◆ TASK TO CARRY OUT ◆
Taking the first line of the listing as the start and the line containing "ATOM 20 C C" as the end, reproduce everything in between exactly, both ends included.

◆ RECORDS TO USE ◆
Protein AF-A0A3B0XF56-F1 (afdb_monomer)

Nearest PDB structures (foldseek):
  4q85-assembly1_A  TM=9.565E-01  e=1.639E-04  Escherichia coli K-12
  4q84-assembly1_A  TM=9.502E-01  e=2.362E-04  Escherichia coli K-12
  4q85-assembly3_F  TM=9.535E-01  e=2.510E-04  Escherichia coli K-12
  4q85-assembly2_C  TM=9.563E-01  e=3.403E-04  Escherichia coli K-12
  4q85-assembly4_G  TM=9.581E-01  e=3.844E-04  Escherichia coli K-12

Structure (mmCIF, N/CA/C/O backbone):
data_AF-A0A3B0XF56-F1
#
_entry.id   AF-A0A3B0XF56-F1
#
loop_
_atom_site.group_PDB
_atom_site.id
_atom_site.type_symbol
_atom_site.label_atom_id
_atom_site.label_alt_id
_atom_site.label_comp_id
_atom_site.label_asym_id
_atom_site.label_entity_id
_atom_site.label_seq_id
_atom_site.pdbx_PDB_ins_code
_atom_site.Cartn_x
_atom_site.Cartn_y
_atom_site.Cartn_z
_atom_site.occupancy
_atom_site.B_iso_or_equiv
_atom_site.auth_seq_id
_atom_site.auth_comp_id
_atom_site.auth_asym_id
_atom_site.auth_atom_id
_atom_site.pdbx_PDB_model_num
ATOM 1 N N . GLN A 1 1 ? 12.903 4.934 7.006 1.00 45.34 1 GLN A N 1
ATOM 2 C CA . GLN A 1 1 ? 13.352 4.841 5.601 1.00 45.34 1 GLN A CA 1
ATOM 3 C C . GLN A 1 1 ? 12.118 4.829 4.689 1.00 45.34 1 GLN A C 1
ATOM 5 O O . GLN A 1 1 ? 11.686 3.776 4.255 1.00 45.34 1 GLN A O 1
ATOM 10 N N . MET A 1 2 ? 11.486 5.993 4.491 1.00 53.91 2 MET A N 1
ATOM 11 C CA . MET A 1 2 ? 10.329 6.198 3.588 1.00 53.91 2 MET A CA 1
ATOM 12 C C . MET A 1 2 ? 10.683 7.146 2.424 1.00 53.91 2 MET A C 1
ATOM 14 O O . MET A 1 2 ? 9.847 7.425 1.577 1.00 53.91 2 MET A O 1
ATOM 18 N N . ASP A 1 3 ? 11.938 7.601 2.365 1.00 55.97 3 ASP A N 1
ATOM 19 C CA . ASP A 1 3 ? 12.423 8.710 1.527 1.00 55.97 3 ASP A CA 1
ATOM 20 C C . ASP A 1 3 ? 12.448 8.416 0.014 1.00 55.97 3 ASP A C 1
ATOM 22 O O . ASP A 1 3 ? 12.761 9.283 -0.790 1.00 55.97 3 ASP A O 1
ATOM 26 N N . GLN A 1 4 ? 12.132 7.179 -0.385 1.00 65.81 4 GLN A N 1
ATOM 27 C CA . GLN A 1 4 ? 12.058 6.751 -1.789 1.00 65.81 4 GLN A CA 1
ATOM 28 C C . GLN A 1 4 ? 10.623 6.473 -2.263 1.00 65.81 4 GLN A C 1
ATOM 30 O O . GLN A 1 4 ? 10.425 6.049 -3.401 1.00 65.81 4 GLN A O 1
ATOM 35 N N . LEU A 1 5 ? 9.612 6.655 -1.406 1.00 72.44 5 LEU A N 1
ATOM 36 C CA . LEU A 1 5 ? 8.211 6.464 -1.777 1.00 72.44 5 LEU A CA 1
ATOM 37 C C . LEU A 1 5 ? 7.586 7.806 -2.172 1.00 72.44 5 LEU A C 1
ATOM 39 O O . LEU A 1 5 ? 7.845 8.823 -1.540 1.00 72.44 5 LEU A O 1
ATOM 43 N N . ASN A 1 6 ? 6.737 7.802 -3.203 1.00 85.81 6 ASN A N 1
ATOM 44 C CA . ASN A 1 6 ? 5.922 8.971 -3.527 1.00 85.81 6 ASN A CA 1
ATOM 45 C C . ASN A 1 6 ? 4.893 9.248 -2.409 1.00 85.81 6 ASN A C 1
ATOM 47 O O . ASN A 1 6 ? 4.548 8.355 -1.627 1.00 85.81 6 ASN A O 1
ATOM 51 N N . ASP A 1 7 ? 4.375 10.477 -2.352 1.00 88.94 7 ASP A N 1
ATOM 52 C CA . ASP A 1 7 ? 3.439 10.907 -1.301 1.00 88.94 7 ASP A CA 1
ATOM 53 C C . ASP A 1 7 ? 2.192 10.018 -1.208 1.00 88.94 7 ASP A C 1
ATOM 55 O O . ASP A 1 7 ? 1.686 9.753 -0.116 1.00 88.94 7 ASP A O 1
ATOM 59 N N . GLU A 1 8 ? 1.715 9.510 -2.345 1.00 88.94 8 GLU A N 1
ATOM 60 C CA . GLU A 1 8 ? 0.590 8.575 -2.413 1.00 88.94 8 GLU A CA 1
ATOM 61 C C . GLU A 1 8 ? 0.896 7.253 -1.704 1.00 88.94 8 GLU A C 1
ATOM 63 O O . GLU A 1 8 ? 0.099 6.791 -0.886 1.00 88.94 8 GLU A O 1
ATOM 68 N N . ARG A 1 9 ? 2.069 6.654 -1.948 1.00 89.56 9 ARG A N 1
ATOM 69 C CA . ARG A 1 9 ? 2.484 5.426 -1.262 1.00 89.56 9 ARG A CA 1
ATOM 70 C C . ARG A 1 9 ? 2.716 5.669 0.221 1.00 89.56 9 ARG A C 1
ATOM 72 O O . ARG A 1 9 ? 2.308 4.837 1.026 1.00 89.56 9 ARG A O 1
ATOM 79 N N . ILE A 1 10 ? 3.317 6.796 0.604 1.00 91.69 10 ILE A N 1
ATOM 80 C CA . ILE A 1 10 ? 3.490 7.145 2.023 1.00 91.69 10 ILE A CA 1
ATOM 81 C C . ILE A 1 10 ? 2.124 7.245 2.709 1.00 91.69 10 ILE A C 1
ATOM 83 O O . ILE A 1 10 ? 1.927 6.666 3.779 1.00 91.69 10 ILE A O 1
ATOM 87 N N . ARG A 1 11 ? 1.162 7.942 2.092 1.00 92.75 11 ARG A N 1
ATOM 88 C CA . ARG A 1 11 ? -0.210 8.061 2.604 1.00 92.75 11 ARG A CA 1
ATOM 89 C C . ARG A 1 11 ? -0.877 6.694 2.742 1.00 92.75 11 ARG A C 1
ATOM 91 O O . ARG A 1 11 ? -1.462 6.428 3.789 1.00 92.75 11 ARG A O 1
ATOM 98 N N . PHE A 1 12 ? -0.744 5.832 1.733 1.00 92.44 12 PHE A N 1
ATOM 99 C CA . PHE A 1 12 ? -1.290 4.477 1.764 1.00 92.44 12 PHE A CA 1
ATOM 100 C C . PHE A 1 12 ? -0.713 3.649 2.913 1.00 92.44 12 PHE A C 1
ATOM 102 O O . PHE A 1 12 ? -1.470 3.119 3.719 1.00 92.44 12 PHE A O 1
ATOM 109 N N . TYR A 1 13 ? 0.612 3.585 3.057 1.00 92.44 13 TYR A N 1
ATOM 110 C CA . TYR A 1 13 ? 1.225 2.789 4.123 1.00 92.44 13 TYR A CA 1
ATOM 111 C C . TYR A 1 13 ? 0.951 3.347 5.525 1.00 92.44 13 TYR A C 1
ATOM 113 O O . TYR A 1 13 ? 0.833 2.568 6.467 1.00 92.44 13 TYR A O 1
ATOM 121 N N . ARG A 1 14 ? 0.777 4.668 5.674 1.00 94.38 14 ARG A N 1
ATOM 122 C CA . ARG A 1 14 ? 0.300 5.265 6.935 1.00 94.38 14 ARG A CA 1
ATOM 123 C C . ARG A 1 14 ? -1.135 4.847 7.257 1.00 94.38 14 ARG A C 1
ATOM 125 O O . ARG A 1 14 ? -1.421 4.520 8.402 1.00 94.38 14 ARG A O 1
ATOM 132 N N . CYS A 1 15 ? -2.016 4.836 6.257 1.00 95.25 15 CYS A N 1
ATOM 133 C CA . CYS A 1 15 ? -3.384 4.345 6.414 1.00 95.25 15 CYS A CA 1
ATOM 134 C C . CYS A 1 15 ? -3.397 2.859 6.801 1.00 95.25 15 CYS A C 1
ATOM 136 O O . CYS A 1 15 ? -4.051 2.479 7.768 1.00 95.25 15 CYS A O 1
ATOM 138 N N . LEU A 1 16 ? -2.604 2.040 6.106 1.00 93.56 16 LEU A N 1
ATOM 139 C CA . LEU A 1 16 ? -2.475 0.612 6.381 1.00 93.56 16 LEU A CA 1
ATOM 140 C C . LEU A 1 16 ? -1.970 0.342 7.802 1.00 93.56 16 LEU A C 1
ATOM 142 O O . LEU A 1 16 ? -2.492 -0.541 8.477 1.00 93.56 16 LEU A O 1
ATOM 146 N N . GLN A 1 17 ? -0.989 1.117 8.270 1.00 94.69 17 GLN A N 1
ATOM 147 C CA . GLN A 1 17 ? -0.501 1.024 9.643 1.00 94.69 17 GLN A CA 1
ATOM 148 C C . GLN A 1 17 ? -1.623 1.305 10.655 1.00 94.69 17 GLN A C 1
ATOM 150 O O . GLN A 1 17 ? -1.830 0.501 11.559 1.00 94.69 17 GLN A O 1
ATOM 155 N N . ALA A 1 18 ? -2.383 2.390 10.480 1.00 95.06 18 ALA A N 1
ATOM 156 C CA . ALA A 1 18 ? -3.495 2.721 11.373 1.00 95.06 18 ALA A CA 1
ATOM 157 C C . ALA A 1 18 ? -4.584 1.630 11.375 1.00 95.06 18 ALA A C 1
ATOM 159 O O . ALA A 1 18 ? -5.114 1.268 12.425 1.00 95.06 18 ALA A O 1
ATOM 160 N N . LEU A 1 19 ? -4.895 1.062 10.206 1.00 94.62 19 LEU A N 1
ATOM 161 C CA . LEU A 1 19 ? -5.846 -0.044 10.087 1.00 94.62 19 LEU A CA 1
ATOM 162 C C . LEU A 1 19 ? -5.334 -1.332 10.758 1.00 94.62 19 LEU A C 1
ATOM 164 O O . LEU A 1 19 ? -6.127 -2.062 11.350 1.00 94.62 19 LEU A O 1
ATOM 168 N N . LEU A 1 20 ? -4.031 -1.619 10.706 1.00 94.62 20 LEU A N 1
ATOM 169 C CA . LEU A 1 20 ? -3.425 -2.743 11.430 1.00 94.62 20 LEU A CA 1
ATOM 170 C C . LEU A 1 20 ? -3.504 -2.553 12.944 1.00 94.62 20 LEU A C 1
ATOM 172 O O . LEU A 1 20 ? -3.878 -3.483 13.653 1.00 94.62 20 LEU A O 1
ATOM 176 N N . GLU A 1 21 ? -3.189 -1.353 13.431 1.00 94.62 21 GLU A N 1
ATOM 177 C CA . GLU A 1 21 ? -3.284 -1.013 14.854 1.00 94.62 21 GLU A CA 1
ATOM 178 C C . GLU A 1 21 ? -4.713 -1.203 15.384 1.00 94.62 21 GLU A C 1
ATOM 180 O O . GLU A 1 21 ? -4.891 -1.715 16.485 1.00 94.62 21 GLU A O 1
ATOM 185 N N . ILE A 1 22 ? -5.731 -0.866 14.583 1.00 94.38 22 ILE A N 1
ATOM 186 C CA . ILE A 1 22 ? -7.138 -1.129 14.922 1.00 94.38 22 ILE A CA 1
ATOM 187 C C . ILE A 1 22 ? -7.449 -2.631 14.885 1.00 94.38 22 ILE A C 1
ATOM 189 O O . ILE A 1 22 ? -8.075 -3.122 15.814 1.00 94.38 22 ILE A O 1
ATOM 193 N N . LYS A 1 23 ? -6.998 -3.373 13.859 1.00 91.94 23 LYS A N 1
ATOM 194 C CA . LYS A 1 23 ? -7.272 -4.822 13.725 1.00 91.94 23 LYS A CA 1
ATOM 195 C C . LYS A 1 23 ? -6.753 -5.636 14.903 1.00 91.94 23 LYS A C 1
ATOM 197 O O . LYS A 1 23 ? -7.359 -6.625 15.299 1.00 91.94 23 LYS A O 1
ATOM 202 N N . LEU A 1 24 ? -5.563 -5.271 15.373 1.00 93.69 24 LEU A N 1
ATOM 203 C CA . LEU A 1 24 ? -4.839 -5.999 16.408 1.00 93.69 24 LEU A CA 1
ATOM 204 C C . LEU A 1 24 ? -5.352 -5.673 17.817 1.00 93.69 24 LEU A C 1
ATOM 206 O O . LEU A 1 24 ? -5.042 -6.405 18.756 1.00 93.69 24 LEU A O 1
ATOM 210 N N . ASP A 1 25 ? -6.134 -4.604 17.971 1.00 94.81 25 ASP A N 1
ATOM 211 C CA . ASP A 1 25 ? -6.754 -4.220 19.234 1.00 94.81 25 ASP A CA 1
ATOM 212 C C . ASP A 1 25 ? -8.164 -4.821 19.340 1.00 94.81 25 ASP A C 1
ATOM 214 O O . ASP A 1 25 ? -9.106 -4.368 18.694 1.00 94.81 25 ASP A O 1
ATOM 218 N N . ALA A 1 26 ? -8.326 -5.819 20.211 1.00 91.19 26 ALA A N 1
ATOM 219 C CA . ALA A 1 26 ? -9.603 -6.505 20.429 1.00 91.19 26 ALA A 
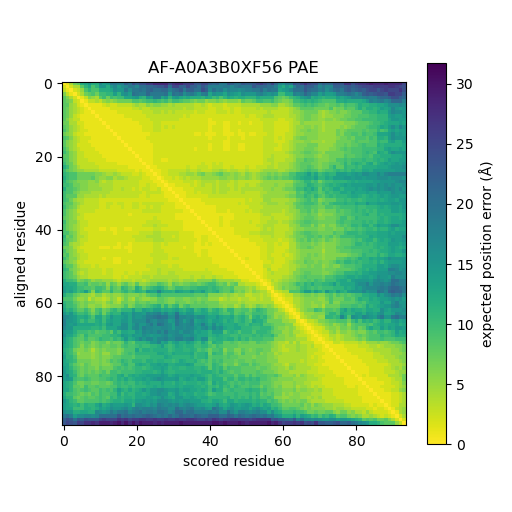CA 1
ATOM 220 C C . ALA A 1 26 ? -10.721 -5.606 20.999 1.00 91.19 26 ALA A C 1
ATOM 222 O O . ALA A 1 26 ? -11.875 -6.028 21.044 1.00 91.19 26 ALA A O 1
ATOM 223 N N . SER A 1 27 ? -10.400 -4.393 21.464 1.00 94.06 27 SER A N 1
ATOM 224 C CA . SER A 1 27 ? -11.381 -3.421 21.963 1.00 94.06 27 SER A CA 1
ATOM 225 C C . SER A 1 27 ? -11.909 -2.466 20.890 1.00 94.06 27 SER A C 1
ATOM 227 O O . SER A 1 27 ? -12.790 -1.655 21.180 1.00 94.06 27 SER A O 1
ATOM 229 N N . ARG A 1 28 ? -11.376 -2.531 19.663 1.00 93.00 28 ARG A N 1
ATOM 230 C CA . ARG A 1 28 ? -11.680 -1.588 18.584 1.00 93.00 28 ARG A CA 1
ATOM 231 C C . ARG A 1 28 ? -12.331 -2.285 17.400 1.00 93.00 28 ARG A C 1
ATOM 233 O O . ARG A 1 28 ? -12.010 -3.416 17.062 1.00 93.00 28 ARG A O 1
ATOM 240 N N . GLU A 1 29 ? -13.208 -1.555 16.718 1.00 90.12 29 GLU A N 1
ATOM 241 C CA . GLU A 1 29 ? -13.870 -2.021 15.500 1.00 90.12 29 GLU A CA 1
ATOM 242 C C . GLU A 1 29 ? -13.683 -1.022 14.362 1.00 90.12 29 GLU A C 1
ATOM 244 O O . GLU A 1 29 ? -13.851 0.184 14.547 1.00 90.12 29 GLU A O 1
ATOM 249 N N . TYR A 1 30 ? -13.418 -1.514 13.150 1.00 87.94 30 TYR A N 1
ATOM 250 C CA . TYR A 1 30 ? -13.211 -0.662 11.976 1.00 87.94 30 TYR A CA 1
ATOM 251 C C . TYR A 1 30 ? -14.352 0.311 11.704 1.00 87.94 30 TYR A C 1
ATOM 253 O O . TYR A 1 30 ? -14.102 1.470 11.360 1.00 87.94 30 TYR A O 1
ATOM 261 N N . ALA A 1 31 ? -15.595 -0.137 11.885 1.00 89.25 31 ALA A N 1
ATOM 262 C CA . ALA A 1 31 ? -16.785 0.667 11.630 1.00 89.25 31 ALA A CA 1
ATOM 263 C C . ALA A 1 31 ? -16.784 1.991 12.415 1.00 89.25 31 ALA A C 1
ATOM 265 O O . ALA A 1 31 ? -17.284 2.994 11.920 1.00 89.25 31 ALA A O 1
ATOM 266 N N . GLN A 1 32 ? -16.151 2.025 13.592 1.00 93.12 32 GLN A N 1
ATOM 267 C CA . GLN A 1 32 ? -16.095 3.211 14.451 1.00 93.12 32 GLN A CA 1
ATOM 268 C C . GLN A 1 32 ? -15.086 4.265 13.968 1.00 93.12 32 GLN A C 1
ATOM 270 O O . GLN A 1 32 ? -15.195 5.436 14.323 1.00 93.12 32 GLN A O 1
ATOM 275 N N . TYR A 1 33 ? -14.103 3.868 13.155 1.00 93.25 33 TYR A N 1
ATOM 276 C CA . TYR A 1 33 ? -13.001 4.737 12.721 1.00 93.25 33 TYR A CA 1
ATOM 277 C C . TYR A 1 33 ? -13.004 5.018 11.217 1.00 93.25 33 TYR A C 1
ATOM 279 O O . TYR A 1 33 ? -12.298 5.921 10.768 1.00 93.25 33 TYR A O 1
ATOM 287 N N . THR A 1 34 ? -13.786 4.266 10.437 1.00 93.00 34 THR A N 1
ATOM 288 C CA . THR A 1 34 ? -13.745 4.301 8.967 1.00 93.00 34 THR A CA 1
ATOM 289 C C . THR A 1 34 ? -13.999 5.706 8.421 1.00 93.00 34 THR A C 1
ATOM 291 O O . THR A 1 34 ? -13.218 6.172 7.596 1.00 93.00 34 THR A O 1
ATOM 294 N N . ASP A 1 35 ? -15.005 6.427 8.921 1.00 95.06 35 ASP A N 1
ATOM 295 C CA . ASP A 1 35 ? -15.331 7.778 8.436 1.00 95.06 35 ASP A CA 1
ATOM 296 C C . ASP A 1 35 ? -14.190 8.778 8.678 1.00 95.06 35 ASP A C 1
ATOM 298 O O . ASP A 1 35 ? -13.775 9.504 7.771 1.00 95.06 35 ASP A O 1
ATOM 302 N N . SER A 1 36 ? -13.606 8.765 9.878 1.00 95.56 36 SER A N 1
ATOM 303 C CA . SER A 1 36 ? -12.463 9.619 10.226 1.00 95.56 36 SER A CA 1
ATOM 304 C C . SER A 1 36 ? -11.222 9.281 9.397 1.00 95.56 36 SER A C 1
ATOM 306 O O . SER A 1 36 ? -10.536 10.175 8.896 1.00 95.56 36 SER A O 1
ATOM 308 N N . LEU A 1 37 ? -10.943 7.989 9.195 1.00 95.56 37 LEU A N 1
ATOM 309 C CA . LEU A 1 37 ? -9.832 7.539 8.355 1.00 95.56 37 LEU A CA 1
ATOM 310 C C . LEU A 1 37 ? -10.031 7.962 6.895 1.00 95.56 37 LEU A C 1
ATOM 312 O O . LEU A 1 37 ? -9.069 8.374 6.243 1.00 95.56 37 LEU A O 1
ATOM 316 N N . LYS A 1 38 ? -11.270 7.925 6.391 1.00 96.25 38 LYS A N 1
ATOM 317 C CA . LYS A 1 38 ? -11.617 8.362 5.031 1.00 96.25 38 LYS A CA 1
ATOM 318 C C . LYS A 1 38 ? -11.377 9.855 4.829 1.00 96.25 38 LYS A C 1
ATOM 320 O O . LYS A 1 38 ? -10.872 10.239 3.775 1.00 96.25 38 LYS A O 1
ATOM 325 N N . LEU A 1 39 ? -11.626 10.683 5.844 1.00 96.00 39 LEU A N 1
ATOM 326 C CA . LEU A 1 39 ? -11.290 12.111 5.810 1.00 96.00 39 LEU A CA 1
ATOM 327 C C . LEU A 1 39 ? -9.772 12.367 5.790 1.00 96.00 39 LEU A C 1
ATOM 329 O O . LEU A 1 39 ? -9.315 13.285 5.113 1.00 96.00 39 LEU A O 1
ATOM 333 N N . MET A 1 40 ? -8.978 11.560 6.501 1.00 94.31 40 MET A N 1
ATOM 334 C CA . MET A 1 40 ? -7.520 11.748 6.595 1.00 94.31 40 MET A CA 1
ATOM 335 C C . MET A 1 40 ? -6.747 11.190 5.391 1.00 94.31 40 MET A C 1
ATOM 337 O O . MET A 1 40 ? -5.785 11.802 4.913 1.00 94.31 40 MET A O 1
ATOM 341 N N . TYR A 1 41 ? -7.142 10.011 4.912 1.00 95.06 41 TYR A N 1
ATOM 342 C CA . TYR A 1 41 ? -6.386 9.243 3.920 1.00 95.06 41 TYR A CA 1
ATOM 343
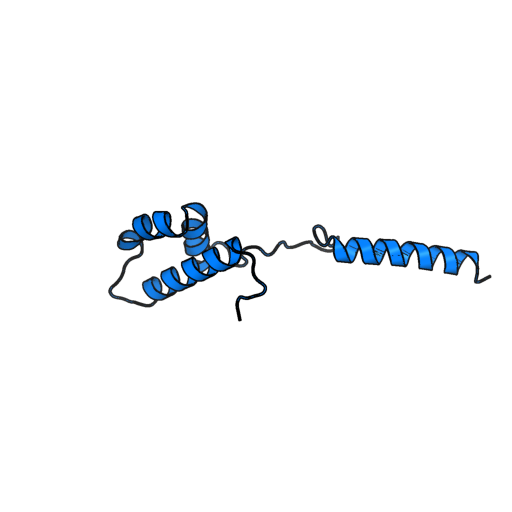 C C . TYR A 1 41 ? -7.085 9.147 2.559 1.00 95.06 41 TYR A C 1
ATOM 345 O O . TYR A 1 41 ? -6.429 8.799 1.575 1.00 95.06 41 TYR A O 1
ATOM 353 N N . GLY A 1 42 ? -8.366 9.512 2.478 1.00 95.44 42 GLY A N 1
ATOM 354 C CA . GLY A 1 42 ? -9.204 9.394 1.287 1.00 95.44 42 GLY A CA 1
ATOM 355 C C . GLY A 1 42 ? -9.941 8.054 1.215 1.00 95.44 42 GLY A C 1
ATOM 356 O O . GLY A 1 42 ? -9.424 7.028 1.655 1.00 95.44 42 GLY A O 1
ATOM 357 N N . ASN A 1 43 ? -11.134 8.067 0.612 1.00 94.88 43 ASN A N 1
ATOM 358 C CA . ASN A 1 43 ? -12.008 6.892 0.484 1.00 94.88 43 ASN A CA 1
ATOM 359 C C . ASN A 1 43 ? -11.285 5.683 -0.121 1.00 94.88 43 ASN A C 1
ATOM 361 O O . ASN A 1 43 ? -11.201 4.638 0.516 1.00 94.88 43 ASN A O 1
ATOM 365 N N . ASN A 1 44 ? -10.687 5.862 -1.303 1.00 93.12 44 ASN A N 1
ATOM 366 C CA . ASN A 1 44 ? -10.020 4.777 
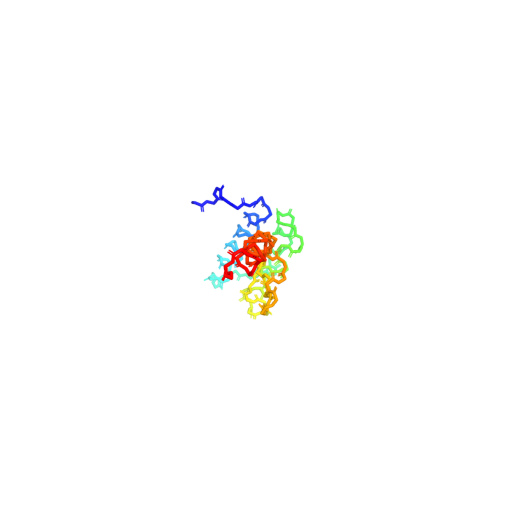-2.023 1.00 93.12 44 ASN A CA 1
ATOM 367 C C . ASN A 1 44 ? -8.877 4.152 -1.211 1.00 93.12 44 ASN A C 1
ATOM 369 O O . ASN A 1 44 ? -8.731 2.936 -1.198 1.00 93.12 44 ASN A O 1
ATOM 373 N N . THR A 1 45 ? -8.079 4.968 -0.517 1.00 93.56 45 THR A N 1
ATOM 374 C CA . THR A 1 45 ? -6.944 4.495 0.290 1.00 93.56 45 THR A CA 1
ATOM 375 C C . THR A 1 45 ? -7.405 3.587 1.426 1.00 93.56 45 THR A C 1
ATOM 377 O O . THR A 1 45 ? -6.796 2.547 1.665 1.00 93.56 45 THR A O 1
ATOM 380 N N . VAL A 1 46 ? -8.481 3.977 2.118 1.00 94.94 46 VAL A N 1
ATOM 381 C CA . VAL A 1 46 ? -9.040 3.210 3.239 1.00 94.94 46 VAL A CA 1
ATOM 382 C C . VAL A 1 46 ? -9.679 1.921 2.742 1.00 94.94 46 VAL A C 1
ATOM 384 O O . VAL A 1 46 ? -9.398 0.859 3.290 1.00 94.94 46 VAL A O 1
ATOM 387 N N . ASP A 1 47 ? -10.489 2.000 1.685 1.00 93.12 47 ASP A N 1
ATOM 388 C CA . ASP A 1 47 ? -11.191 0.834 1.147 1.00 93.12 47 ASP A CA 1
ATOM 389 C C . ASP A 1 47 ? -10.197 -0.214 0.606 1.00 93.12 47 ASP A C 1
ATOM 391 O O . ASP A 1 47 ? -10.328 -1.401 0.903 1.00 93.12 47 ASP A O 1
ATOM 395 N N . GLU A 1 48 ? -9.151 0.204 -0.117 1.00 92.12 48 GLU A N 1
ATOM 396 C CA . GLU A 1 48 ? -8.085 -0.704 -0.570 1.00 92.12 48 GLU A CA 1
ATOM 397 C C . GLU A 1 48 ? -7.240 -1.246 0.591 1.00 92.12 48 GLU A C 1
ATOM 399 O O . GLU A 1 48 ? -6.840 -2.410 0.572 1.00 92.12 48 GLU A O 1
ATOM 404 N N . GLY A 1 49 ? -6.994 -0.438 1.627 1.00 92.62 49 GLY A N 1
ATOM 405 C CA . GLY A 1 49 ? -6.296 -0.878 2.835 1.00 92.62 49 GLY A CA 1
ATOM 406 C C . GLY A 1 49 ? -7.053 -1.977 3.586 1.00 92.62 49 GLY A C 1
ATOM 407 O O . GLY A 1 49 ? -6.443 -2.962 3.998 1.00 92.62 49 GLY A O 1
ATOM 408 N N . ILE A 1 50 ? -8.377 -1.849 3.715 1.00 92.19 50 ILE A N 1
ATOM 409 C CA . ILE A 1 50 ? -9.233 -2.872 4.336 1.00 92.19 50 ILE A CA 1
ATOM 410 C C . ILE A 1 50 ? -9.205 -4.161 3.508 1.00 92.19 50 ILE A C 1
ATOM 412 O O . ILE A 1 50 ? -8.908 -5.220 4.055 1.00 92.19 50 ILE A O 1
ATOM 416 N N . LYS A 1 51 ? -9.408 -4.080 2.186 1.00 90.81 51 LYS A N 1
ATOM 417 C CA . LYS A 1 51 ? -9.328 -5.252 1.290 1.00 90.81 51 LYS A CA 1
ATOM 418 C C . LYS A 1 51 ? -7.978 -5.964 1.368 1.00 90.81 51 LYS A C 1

◆ EXERCISE ANSWER ◆
Protein AF-A0A3B0XF56-F1 (afdb_monomer)

Nearest PDB structures (foldseek):
  4q85-assembly1_A  TM=9.565E-01  e=1.639E-04  Escherichia coli K-12
  4q84-assembly1_A  TM=9.502E-01  e=2.362E-04  Escherichia coli K-12
  4q85-assembly3_F  TM=9.535E-01  e=2.510E-04  Escherichia coli K-12
  4q85-assembly2_C  TM=9.563E-01  e=3.403E-04  Escherichia coli K-12
  4q85-assembly4_G  TM=9.581E-01  e=3.844E-04  Escherichia coli K-12

Structure (mmCIF, N/CA/C/O backbone):
data_AF-A0A3B0XF56-F1
#
_entry.id   AF-A0A3B0XF56-F1
#
loop_
_atom_site.group_PDB
_atom_site.id
_atom_site.type_symbol
_atom_site.label_atom_id
_atom_site.label_alt_id
_atom_site.label_comp_id
_atom_site.label_asym_id
_atom_site.label_entity_id
_atom_site.label_seq_id
_atom_site.pdbx_PDB_ins_code
_atom_site.Cartn_x
_atom_site.Cartn_y
_atom_site.Cartn_z
_atom_site.occupancy
_atom_site.B_iso_or_equiv
_atom_site.auth_seq_id
_atom_site.auth_comp_id
_atom_site.auth_asym_id
_atom_site.auth_atom_id
_atom_site.pdbx_PDB_model_num
ATOM 1 N N . GLN A 1 1 ? 12.903 4.934 7.006 1.00 45.34 1 GLN A N 1
ATOM 2 C CA . GLN A 1 1 ? 13.352 4.841 5.601 1.00 45.34 1 GLN A CA 1
ATOM 3 C C . GLN A 1 1 ? 12.118 4.829 4.689 1.00 45.34 1 GLN A C 1
ATOM 5 O O . GLN A 1 1 ? 11.686 3.776 4.255 1.00 45.34 1 GLN A O 1
ATOM 10 N N . MET A 1 2 ? 11.486 5.993 4.491 1.00 53.91 2 MET A N 1
ATOM 11 C CA . MET A 1 2 ? 10.329 6.198 3.588 1.00 53.91 2 MET A CA 1
ATOM 12 C C . MET A 1 2 ? 10.683 7.146 2.424 1.00 53.91 2 MET A C 1
ATOM 14 O O . MET A 1 2 ? 9.847 7.425 1.577 1.00 53.91 2 MET A O 1
ATOM 18 N N . ASP A 1 3 ? 11.938 7.601 2.365 1.00 55.97 3 ASP A N 1
ATOM 19 C CA . ASP A 1 3 ? 12.423 8.710 1.527 1.00 55.97 3 ASP A CA 1
ATOM 20 C C . ASP A 1 3 ? 12.448 8.416 0.014 1.00 55.97 3 ASP A C 1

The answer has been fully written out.